ASSIGNMENT
With both ends included, repeat exactly the lines of the entries below from the one containing "ATOM 51 C C" down to the one containing "ATOM 94 C C", and no others.
----- RECORDS FOR PROCESSING
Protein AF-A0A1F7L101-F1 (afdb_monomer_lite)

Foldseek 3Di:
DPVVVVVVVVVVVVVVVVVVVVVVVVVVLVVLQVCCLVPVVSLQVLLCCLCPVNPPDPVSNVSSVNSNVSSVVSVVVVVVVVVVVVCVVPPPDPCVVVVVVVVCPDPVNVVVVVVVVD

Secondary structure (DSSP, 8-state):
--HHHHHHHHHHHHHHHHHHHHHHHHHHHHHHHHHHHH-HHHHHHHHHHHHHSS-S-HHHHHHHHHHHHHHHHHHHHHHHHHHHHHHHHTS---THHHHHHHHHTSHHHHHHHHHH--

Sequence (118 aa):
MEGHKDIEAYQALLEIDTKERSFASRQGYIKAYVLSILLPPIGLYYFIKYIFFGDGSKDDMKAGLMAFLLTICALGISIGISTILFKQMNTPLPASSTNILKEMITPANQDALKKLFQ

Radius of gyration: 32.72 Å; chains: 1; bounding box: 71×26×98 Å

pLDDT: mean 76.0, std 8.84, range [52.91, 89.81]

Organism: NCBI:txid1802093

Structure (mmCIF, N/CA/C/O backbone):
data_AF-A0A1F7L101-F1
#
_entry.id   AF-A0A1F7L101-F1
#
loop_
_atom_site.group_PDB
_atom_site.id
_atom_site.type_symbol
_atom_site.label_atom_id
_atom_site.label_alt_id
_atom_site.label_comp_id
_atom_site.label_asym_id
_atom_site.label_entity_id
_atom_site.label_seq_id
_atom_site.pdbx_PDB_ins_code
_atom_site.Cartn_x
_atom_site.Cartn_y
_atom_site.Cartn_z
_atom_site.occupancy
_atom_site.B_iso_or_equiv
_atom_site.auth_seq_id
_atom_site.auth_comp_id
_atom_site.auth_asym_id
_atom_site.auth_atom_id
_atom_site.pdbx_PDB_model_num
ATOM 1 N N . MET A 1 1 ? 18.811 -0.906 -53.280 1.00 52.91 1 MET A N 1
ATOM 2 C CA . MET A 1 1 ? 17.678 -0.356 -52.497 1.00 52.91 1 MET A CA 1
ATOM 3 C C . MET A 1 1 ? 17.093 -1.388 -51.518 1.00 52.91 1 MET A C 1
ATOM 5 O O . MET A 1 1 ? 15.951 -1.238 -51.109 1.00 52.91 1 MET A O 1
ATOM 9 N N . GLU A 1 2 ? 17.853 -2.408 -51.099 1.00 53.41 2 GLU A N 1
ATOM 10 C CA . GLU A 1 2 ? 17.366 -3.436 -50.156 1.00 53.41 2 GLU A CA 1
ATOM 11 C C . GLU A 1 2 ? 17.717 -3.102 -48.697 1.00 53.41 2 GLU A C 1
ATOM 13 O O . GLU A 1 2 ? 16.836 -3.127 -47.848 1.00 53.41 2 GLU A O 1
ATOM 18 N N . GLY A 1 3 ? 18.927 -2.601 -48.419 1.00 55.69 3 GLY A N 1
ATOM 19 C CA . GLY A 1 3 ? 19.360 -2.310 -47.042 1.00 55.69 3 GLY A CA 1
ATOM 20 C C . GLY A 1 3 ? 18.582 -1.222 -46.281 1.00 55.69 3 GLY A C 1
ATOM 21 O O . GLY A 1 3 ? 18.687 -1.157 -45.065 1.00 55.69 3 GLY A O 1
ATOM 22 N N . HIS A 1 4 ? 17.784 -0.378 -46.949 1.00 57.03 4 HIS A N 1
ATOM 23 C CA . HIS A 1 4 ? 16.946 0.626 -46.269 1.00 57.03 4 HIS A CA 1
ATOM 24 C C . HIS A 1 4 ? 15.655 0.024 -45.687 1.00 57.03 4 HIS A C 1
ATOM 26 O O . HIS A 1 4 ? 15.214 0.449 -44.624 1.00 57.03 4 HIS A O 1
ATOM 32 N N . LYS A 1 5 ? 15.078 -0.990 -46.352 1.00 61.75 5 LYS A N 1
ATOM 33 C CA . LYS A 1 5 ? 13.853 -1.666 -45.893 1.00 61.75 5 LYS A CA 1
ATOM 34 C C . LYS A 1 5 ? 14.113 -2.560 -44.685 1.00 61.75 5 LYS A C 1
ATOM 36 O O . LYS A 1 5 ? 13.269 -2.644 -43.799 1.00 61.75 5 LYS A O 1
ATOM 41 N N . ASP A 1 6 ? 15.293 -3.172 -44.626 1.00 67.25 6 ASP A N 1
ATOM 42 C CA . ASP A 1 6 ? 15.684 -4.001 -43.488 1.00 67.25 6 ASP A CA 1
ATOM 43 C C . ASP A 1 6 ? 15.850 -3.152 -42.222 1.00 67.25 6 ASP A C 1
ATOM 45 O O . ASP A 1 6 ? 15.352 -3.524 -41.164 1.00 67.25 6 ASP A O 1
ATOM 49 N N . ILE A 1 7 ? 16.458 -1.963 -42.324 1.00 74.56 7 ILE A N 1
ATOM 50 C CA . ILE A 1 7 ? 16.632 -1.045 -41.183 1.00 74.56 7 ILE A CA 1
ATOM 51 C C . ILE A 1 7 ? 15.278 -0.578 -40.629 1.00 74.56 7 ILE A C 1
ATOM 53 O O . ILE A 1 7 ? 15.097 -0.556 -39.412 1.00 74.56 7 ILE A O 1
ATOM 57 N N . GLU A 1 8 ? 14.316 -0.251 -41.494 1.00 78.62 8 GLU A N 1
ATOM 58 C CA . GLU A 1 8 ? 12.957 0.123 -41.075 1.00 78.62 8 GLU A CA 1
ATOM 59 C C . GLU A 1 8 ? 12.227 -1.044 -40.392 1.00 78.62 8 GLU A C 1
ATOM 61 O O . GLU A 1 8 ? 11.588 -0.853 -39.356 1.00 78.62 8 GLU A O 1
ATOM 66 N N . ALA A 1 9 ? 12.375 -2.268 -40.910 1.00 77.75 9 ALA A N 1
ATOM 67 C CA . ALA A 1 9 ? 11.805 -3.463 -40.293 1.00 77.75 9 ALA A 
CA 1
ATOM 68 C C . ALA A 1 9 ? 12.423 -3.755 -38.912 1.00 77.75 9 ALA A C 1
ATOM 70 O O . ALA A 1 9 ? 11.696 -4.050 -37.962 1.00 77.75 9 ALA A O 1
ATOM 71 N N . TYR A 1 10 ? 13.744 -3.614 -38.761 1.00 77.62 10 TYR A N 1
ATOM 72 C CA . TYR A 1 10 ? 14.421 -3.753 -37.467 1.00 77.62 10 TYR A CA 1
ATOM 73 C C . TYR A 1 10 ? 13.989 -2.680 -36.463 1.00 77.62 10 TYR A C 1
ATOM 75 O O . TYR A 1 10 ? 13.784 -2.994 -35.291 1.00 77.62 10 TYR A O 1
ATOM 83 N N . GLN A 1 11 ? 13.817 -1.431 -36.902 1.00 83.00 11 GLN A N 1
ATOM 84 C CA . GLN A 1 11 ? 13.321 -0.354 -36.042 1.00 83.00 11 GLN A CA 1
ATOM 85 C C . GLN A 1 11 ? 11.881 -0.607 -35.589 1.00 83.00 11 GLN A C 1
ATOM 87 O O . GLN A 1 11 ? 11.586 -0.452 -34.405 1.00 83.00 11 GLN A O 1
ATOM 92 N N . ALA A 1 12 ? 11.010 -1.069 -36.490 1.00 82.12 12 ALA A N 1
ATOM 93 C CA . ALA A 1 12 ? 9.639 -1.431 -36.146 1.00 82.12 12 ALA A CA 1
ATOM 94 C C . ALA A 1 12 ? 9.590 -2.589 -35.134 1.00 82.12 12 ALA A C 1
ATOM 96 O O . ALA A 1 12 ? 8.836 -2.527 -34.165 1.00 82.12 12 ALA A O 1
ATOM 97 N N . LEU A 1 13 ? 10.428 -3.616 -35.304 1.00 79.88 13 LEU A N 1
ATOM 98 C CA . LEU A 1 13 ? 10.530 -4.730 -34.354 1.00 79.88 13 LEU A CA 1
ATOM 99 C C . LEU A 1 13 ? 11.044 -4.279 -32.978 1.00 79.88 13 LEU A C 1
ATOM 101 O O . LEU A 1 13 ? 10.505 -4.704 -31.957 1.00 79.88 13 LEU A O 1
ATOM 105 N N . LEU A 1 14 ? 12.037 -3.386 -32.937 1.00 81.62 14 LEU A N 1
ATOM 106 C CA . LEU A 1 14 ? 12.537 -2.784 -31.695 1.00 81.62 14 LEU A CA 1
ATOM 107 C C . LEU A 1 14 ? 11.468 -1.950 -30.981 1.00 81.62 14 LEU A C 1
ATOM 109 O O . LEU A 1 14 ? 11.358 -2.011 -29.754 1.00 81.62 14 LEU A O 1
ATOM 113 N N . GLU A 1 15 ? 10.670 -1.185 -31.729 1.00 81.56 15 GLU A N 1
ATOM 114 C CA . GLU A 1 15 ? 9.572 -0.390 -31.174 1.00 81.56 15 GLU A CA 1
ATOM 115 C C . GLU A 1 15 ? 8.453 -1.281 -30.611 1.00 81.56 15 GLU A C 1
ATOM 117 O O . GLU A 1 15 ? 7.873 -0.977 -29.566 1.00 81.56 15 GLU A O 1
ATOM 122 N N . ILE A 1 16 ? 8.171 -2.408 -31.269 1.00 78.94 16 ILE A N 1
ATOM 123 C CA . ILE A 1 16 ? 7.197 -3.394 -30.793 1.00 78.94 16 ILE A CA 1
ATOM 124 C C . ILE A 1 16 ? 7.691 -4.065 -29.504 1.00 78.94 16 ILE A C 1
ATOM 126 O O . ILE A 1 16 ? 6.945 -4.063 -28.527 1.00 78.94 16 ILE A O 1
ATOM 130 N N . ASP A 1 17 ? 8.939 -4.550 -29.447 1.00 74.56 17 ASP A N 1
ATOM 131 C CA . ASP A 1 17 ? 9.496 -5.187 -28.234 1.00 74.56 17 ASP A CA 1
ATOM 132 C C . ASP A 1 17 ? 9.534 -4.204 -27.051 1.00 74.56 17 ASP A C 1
----------
RESULT OF THIS EXERCISE
ATOM 51 C C . ILE A 1 7 ? 15.278 -0.578 -40.629 1.00 74.56 7 ILE A C 1
ATOM 53 O O . ILE A 1 7 ? 15.097 -0.556 -39.412 1.00 74.56 7 ILE A O 1
ATOM 57 N N . GLU A 1 8 ? 14.316 -0.251 -41.494 1.00 78.62 8 GLU A N 1
ATOM 58 C CA . GLU A 1 8 ? 12.957 0.123 -41.075 1.00 78.62 8 GLU A CA 1
ATOM 59 C C . GLU A 1 8 ? 12.227 -1.044 -40.392 1.00 78.62 8 GLU A C 1
ATOM 61 O O . GLU A 1 8 ? 11.588 -0.853 -39.356 1.00 78.62 8 GLU A O 1
ATOM 66 N N . ALA A 1 9 ? 12.375 -2.268 -40.910 1.00 77.75 9 ALA A N 1
ATOM 67 C CA . ALA A 1 9 ? 11.805 -3.463 -40.293 1.00 77.75 9 ALA A 
CA 1
ATOM 68 C C . ALA A 1 9 ? 12.423 -3.755 -38.912 1.00 77.75 9 ALA A C 1
ATOM 70 O O . ALA A 1 9 ? 11.696 -4.050 -37.962 1.00 77.75 9 ALA A O 1
ATOM 71 N N . TYR A 1 10 ? 13.744 -3.614 -38.761 1.00 77.62 10 TYR A N 1
ATOM 72 C CA . TYR A 1 10 ? 14.421 -3.753 -37.467 1.00 77.62 10 TYR A CA 1
ATOM 73 C C . TYR A 1 10 ? 13.989 -2.680 -36.463 1.00 77.62 10 TYR A C 1
ATOM 75 O O . TYR A 1 10 ? 13.784 -2.994 -35.291 1.00 77.62 10 TYR A O 1
ATOM 83 N N . GLN A 1 11 ? 13.817 -1.431 -36.902 1.00 83.00 11 GLN A N 1
ATOM 84 C CA . GLN A 1 11 ? 13.321 -0.354 -36.042 1.00 83.00 11 GLN A CA 1
ATOM 85 C C . GLN A 1 11 ? 11.881 -0.607 -35.589 1.00 83.00 11 GLN A C 1
ATOM 87 O O . GLN A 1 11 ? 11.586 -0.452 -34.405 1.00 83.00 11 GLN A O 1
ATOM 92 N N . ALA A 1 12 ? 11.010 -1.069 -36.490 1.00 82.12 12 ALA A N 1
ATOM 93 C CA . ALA A 1 12 ? 9.639 -1.431 -36.146 1.00 82.12 12 ALA A CA 1
ATOM 94 C C . ALA A 1 12 ? 9.590 -2.589 -35.134 1.00 82.12 12 ALA A C 1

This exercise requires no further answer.